What Hybrid Techniques Extract Gold from Golmud’s Stubborn Antimony Ores?

2025-06-28

Extracting gold from antimony-rich, complex ores, such as those found in locations like Golmud, typically requires innovative processing techniques. Such ores are for their refractoriness due to the association of gold with other sulfides, arsenides, or antimony compounds, making conventional methods like cyanidation inefficient. To overcome these challenges, hybrid techniques are employed, which often combine physical, chemical, and biological processes. Below are key hybrid approaches used to extract gold from stubborn antimony-bearing ores:

1. Roasting and Enhanced Cyanidation

• Oxidative Roasting: The ore is subjected to high temperatures in the presence of oxygen to decompose sulfides and antimony compounds, liberating gold for subsequent processing. However, this method can lead to environmental concerns due to sulfur dioxide and antimony emissions.
• After roasting, the calcine (roasted product) undergoes cyanidation, where a cyanide solution dissolves the liberated gold.
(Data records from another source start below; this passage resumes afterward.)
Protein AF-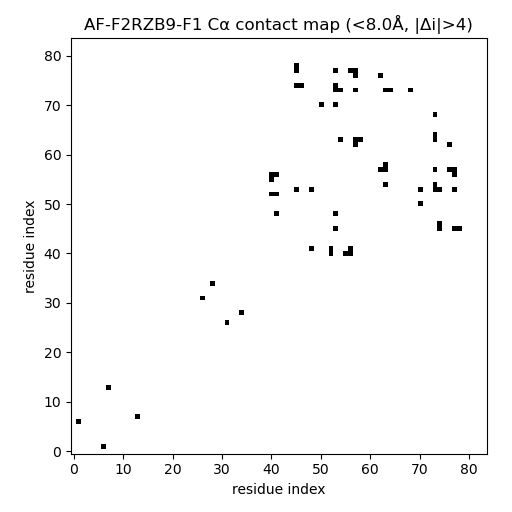F2RZB9-F1 (afdb_monomer)

InterPro domains:
  IPR018803 Ish1/Msc1-like [PF10281] (49-81)

Mean predicted aligned error: 9.99 Å

Foldseek 3Di:
DQDPVNCVVPDPVVVVVVVVVVVVVVVCVVPVPDPDPDDDQDDDQLVPDDLVSLQSNCVVVVNRPDPPDDSVRSSVSCVVPPDD

pLDDT: mean 88.02, std 8.78, range [59.28, 96.88]

Sequence (84 aa):
MPTPLDKALQSKNLLVGFVGLVTAAAVWSIWGSEMFPAEADPTGDPEYWTFDELRRWLRARGLLPNEQASREELLERVKANLRP

Structure (mmCIF, N/CA/C/O backbone):
data_AF-F2RZB9-F1
#
_entry.id   AF-F2RZB9-F1
#
loop_
_atom_site.group_PDB
_atom_site.id
_atom_site.type_symbol
_atom_site.label_atom_id
_atom_site.label_alt_id
_atom_site.label_comp_id
_atom_site.label_asym_id
_atom_site.label_entity_id
_atom_site.label_seq_id
_atom_site.pdbx_PDB_ins_code
_atom_site.Cartn_x
_atom_site.Cartn_y
_atom_site.Cartn_z
_atom_site.occupancy
_atom_site.B_iso_or_equiv
_atom_site.auth_seq_id
_atom_site.auth_comp_id
_atom_site.auth_asym_id
_atom_site.auth_atom_id
_atom_site.pdbx_PDB_model_num
ATOM 1 N N . MET A 1 1 ? 39.427 11.456 -40.335 1.00 80.56 1 MET A N 1
ATOM 2 C CA . MET A 1 1 ? 39.444 10.165 -39.612 1.00 80.56 1 MET A CA 1
ATOM 3 C C . MET A 1 1 ? 38.284 10.191 -38.631 1.00 80.56 1 MET A C 1
ATOM 5 O O . MET A 1 1 ? 38.246 11.142 -37.862 1.00 80.56 1 MET A O 1
ATOM 9 N N . PRO A 1 2 ? 37.320 9.257 -38.688 1.00 74.56 2 PRO A N 1
ATOM 10 C CA . PRO A 1 2 ? 36.224 9.241 -37.724 1.00 74.56 2 PRO A CA 1
ATOM 11 C C . PRO A 1 2 ? 36.771 8.884 -36.341 1.00 74.56 2 PRO A C 1
ATOM 13 O O . PRO A 1 2 ? 37.523 7.911 -36.197 1.00 74.56 2 PRO A O 1
ATOM 16 N N . THR A 1 3 ? 36.424 9.695 -35.348 1.00 89.44 3 THR A N 1
ATOM 17 C CA . THR A 1 3 ? 36.848 9.495 -33.965 1.00 89.44 3 THR A CA 1
ATOM 18 C C . THR A 1 3 ? 36.143 8.273 -33.364 1.00 89.44 3 THR A C 1
ATOM 20 O O . THR A 1 3 ? 35.131 7.803 -33.896 1.00 89.44 3 THR A O 1
ATOM 23 N N . PRO A 1 4 ? 36.645 7.718 -32.249 1.00 81.00 4 PRO A N 1
ATOM 24 C CA . PRO A 1 4 ? 35.940 6.657 -31.532 1.00 81.00 4 PRO A CA 1
ATOM 25 C C . PRO A 1 4 ? 34.497 7.037 -31.158 1.00 81.00 4 PRO A C 1
ATOM 27 O O . PRO A 1 4 ? 33.614 6.183 -31.208 1.00 81.00 4 PRO A O 1
ATOM 30 N N . LEU A 1 5 ? 34.246 8.319 -30.864 1.00 80.56 5 LEU A N 1
ATOM 31 C CA . LEU A 1 5 ? 32.914 8.848 -30.566 1.00 80.56 5 LEU A CA 1
ATOM 32 C C . LEU A 1 5 ? 31.993 8.798 -31.796 1.00 80.56 5 LEU A C 1
ATOM 34 O O . LEU A 1 5 ? 30.860 8.335 -31.690 1.00 80.56 5 LEU A O 1
ATOM 38 N N . ASP A 1 6 ? 32.498 9.171 -32.975 1.00 81.94 6 ASP A N 1
ATOM 39 C CA . ASP A 1 6 ? 31.731 9.113 -34.230 1.00 81.94 6 ASP A CA 1
ATOM 40 C C . ASP A 1 6 ? 31.335 7.673 -34.582 1.00 81.94 6 ASP A C 1
ATOM 42 O O . ASP A 1 6 ? 30.213 7.406 -35.009 1.00 81.94 6 ASP A O 1
ATOM 46 N N . LYS A 1 7 ? 32.240 6.714 -34.346 1.00 78.69 7 LYS A N 1
ATOM 47 C CA . LYS A 1 7 ? 31.963 5.287 -34.568 1.00 78.69 7 LYS A CA 1
ATOM 48 C C . LYS A 1 7 ? 30.913 4.742 -33.601 1.00 78.69 7 LYS A C 1
ATOM 50 O O . LYS A 1 7 ? 30.100 3.917 -34.012 1.00 78.69 7 LYS A O 1
ATOM 55 N N . ALA A 1 8 ? 30.914 5.195 -32.347 1.00 76.75 8 ALA A N 1
ATOM 56 C CA . ALA A 1 8 ? 29.891 4.825 -31.373 1.00 76.75 8 ALA A CA 1
ATOM 57 C C . ALA A 1 8 ? 28.518 5.394 -31.770 1.00 76.75 8 ALA A C 1
ATOM 59 O O . ALA A 1 8 ? 27.539 4.647 -31.816 1.00 76.75 8 ALA A O 1
ATOM 60 N N . LEU A 1 9 ? 28.466 6.675 -32.152 1.00 75.38 9 LEU A N 1
ATOM 61 C CA . LEU A 1 9 ? 27.239 7.357 -32.578 1.00 75.38 9 LEU A CA 1
ATOM 62 C C . LEU A 1 9 ? 26.638 6.771 -33.864 1.00 75.38 9 LEU A C 1
ATOM 64 O O . LEU A 1 9 ? 25.421 6.742 -34.016 1.00 75.38 9 LEU A O 1
ATOM 68 N N . GLN A 1 10 ? 27.469 6.260 -34.774 1.00 78.75 10 GLN A N 1
ATOM 69 C CA . GLN A 1 10 ? 27.009 5.667 -36.033 1.00 78.75 10 GLN A CA 1
ATOM 70 C C . GLN A 1 10 ? 26.739 4.151 -35.940 1.00 78.75 10 GLN A C 1
ATOM 72 O O . GLN A 1 10 ? 26.383 3.509 -36.935 1.00 78.75 10 GLN A O 1
ATOM 77 N N . SER A 1 11 ? 26.910 3.543 -34.762 1.00 79.50 11 SER A N 1
ATOM 78 C CA . SER A 1 11 ? 26.786 2.095 -34.612 1.00 79.50 11 SER A CA 1
ATOM 79 C C . SER A 1 11 ? 25.322 1.648 -34.501 1.00 79.50 11 SER A C 1
ATOM 81 O O . SER A 1 11 ? 24.628 1.842 -33.503 1.00 79.50 11 SER A O 1
ATOM 83 N N . LYS A 1 12 ? 24.848 0.968 -35.548 1.00 79.31 12 LYS A N 1
ATOM 84 C CA . LYS A 1 12 ? 23.490 0.400 -35.598 1.00 79.31 12 LYS A CA 1
ATOM 85 C C . LYS A 1 12 ? 23.249 -0.636 -34.495 1.00 79.31 12 LYS A C 1
ATOM 87 O O . LYS A 1 12 ? 22.139 -0.744 -33.988 1.00 79.31 12 LYS A O 1
ATOM 92 N N . ASN A 1 13 ? 24.296 -1.350 -34.082 1.00 87.19 13 ASN A N 1
ATOM 93 C CA . ASN A 1 13 ? 24.204 -2.383 -33.051 1.00 87.19 13 ASN A CA 1
ATOM 94 C C . ASN A 1 13 ? 23.945 -1.794 -31.655 1.00 87.19 13 ASN A C 1
ATOM 96 O O . ASN A 1 13 ? 23.162 -2.374 -30.907 1.00 87.19 13 ASN A O 1
ATOM 100 N N . LEU A 1 14 ? 24.546 -0.641 -31.313 1.00 86.69 14 LEU A N 1
ATOM 101 C CA . LEU A 1 14 ? 24.261 0.025 -30.035 1.00 86.69 14 LEU A CA 1
ATOM 102 C C . LEU A 1 14 ? 22.828 0.549 -30.000 1.00 86.69 14 LEU A C 1
ATOM 104 O O . LEU A 1 14 ? 22.149 0.381 -28.991 1.00 86.69 14 LEU A O 1
ATOM 108 N N . LEU A 1 15 ? 22.345 1.114 -31.112 1.00 86.88 15 LEU A N 1
ATOM 109 C CA . LEU A 1 15 ? 20.961 1.572 -31.209 1.00 86.88 15 LEU A CA 1
ATOM 110 C C . LEU A 1 15 ? 19.970 0.411 -31.028 1.00 86.88 15 LEU A C 1
ATOM 112 O O . LEU A 1 15 ? 19.054 0.518 -30.219 1.00 86.88 15 LEU A O 1
ATOM 116 N N . VAL A 1 16 ? 20.169 -0.710 -31.731 1.00 93.06 16 VAL A N 1
ATOM 117 C CA . VAL A 1 16 ? 19.298 -1.895 -31.612 1.00 93.06 16 VAL A CA 1
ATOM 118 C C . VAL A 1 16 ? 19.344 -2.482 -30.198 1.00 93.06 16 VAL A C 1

2. Pressure Oxidation (POX) with Multiple Stages

• High-Pressure Oxidation: Refractory ores are treated with oxygen and heat under elevated pressure in an autoclave. This technique breaks down antimony sulfides and other gold-bearing compounds.
• The combination of pressure and chemical attack makes the gold accessible for leaching in subsequent steps like cyanidation or thiosulfate leaching.

3. Bio-Oxidation (BIOX) and Cyanidation

• Microbial Oxidation: Certain bacteria, such as Acidithiobacillus ferrooxidans, are used to oxidize sulfides and antimony-rich phases in the ore. This biological pre-treatment exposes the encapsulated gold while avoiding the emissions associated with roasting.
• After bio-oxidation, cyanidation or another leaching technique can recover gold.
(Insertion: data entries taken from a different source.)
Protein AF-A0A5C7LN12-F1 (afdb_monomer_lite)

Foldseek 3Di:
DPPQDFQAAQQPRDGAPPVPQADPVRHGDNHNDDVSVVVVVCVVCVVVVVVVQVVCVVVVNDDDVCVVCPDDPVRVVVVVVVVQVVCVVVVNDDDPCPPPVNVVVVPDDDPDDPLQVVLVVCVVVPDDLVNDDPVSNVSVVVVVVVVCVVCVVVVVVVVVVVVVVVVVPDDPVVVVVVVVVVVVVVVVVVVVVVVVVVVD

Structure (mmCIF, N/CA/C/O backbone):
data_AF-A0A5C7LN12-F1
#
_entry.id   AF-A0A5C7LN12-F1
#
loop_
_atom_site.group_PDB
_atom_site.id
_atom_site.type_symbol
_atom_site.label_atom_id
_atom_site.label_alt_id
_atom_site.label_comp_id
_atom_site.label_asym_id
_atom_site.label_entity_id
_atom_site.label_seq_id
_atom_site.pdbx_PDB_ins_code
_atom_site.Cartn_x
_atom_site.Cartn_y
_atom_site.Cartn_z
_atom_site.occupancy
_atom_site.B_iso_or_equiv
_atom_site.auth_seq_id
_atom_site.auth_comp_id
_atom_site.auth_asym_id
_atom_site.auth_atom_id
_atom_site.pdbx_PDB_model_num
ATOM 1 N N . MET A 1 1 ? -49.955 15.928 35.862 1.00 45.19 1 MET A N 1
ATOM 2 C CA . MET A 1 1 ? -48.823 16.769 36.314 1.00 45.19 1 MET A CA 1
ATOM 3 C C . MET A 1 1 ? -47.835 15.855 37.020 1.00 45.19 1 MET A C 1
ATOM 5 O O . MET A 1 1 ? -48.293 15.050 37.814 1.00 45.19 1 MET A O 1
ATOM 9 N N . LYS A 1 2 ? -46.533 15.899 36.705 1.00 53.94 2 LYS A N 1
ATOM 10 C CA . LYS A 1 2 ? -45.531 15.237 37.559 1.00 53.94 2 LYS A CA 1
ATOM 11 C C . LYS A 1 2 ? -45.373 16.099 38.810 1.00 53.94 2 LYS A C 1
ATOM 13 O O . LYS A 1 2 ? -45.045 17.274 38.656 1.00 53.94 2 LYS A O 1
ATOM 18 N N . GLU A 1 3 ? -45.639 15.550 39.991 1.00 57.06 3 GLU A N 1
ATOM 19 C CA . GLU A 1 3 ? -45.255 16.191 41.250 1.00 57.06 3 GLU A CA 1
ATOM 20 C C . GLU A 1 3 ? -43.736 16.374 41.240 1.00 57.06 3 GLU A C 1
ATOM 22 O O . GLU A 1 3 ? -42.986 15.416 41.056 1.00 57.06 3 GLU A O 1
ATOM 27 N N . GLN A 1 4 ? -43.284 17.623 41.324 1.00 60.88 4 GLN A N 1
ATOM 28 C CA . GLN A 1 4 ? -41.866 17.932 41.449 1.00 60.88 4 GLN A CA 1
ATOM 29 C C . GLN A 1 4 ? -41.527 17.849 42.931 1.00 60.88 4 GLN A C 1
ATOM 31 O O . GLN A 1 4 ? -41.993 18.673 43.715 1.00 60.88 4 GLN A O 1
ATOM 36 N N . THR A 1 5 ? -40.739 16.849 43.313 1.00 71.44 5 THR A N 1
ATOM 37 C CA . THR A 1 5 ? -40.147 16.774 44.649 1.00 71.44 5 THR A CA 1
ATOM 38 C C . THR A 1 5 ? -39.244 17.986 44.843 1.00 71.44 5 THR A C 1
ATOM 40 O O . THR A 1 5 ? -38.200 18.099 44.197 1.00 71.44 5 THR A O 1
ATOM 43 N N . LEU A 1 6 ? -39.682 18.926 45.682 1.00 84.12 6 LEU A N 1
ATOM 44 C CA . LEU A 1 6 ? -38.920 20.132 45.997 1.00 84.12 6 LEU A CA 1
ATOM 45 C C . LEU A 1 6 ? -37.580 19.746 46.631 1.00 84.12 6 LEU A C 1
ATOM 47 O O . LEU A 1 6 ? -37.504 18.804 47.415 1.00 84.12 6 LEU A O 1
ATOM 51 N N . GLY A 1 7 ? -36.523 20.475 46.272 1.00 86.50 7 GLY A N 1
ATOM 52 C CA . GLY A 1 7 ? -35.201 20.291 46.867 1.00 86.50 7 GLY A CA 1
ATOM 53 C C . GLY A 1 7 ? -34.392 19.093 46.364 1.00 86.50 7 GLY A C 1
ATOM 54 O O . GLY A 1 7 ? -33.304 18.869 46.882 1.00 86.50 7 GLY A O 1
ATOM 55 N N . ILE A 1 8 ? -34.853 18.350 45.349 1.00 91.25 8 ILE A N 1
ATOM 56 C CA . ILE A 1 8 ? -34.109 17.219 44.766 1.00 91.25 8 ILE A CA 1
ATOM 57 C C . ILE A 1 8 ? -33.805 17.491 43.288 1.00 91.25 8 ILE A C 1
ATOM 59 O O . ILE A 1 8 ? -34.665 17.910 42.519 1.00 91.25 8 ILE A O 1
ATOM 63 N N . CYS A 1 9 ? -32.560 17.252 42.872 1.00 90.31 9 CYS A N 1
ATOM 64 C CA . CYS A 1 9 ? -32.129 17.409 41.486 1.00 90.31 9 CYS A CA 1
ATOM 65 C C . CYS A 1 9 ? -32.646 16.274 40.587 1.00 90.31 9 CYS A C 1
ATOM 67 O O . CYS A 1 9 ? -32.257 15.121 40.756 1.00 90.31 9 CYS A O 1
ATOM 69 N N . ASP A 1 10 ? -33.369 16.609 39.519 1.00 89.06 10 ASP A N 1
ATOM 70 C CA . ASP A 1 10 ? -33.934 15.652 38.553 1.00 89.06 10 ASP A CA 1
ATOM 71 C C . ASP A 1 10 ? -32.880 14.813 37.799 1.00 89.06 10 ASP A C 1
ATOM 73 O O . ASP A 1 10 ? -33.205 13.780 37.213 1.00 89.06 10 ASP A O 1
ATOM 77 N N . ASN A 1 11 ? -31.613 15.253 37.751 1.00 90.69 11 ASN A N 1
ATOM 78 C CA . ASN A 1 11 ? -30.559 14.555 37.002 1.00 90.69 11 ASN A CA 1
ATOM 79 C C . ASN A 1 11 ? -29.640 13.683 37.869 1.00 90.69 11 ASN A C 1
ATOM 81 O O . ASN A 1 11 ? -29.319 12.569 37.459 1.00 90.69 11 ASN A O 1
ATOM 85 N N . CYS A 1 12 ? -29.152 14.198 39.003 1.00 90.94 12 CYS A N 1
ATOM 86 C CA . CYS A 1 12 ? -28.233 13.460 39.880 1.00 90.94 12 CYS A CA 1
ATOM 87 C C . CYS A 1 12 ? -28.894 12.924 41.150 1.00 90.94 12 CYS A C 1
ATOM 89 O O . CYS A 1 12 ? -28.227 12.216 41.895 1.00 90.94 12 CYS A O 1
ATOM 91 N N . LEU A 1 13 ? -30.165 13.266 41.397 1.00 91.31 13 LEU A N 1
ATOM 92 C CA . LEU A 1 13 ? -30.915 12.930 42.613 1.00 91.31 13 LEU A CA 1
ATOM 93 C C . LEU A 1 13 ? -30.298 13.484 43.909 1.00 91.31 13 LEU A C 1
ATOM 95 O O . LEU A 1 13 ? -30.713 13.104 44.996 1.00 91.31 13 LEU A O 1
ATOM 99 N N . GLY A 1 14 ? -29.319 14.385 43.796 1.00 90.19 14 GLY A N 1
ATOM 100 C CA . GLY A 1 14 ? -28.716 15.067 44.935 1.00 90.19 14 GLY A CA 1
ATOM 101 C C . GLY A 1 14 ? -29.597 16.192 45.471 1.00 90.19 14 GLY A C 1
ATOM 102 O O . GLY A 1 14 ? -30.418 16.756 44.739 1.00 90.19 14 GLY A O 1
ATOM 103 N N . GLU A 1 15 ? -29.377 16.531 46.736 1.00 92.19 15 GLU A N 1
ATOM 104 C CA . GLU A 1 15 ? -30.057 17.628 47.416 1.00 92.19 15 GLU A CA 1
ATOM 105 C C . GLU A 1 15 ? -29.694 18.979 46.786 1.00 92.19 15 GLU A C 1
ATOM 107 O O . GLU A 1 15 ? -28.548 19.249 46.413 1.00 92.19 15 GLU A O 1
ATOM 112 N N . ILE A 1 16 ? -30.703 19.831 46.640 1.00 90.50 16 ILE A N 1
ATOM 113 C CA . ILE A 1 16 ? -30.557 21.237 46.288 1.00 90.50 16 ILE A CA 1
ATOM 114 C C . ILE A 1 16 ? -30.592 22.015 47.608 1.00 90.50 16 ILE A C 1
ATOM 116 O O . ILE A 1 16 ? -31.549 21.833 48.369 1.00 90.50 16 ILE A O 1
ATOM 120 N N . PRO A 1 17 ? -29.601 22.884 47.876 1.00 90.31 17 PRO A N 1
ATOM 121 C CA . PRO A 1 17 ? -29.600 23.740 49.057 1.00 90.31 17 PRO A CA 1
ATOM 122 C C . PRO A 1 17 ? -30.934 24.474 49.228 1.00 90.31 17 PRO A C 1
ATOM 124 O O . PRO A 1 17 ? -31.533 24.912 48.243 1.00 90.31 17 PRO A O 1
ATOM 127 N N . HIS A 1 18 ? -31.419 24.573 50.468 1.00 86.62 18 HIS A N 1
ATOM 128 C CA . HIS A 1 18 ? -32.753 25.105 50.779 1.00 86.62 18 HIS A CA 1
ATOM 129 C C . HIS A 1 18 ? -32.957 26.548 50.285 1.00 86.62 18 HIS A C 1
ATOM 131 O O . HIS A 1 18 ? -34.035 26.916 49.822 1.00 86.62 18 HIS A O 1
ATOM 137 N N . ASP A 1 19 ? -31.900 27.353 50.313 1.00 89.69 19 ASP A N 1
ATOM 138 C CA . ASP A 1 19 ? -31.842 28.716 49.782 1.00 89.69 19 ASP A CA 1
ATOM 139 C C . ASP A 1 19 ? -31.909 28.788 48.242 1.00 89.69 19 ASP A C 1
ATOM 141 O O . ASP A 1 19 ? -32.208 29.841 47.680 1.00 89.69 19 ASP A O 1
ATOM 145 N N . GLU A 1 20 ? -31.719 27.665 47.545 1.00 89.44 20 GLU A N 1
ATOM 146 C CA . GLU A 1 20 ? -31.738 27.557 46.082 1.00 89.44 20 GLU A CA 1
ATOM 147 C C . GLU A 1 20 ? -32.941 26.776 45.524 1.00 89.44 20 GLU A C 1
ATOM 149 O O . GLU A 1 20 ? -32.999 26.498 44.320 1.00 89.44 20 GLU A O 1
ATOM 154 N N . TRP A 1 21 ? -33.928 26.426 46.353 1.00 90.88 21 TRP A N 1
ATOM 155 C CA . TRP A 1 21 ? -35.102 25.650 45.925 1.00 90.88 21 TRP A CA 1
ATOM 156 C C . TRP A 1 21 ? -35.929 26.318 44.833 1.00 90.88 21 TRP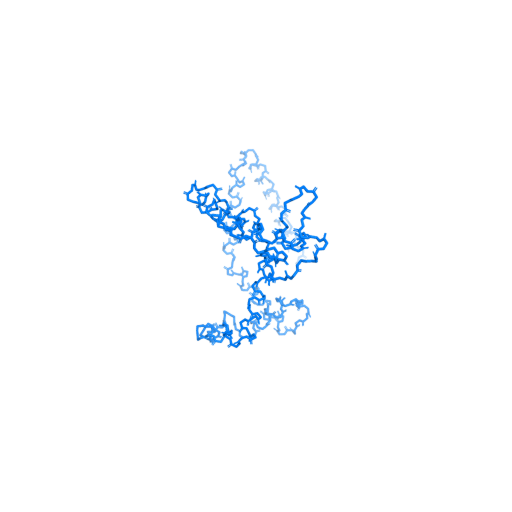 A C 1
ATOM 158 O O . TRP A 1 21 ? -36.618 25.631 44.077 1.00 90.88 21 TRP A O 1
ATOM 168 N N . TYR A 1 22 ? -35.841 27.639 44.709 1.00 89.69 22 TYR A N 1
ATOM 169 C C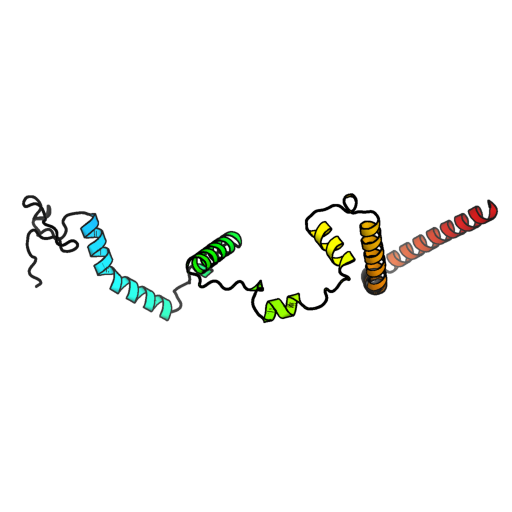A . TYR A 1 22 ? -36.541 28.403 43.691 1.00 89.69 22 TYR A CA 1
ATOM 170 C C . TYR A 1 22 ? -35.556 29.129 42.780 1.00 89.69 22 TYR A C 1
ATOM 172 O O . TYR A 1 22 ? -34.501 29.617 43.171 1.00 89.69 22 TYR A O 1
ATOM 180 N N . THR A 1 23 ? -35.918 29.207 41.508 1.00 87.25 23 THR A N 1
ATOM 181 C CA . THR A 1 23 ? -35.253 30.081 40.541 1.00 87.25 23 THR A CA 1
ATOM 182 C C . THR A 1 23 ? -35.562 31.546 40.853 1.00 87.25 23 THR A C 1
ATOM 184 O O . THR A 1 23 ? -36.571 31.851 41.485 1.00 87.25 23 THR A O 1
ATOM 187 N N . SER A 1 24 ? -34.784 32.479 40.294 1.00 85.69 24 SER A N 1
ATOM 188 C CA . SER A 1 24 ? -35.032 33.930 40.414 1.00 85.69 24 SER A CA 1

4. Flotation-Enriched Concentration + Hybrid Leaching

• Flotation: Antimony-bearing minerals, such as stibnite (Sb₂S₃), may first be separated via flotation to concentrate the gold-bearing portions of the ore.
• The flotation concentrate can then be treated by:
  • Roasting and cyanidation.
  • Alkaline sulfide leaching to remove antimony, followed by gold extraction using thiosulfate or cyanide solutions.

5. Alkaline Sulfide Leaching Followed by Gold Recovery

• Step 1: Antimony is selectively dissolved from the ore using an alkaline sulfide solution, which targets antimony compounds like stibnite for separation.
• Step 2: The gold can be subsequently liberated and processed using thiosulfate leaching or other non-cyanide methods, reducing environmental risks.

6. Ultra-Fine Grinding + Leaching

• Fine Grinding Technology: Ultra-fine grinding (e.g., using IsaMill or similar equipment) increases the surface area of ore particles, improving access of leaching reagents to encapsulated gold.
• This step can precede or accompany cyanidation or thiosulfate leaching for effective processing of stubborn ores.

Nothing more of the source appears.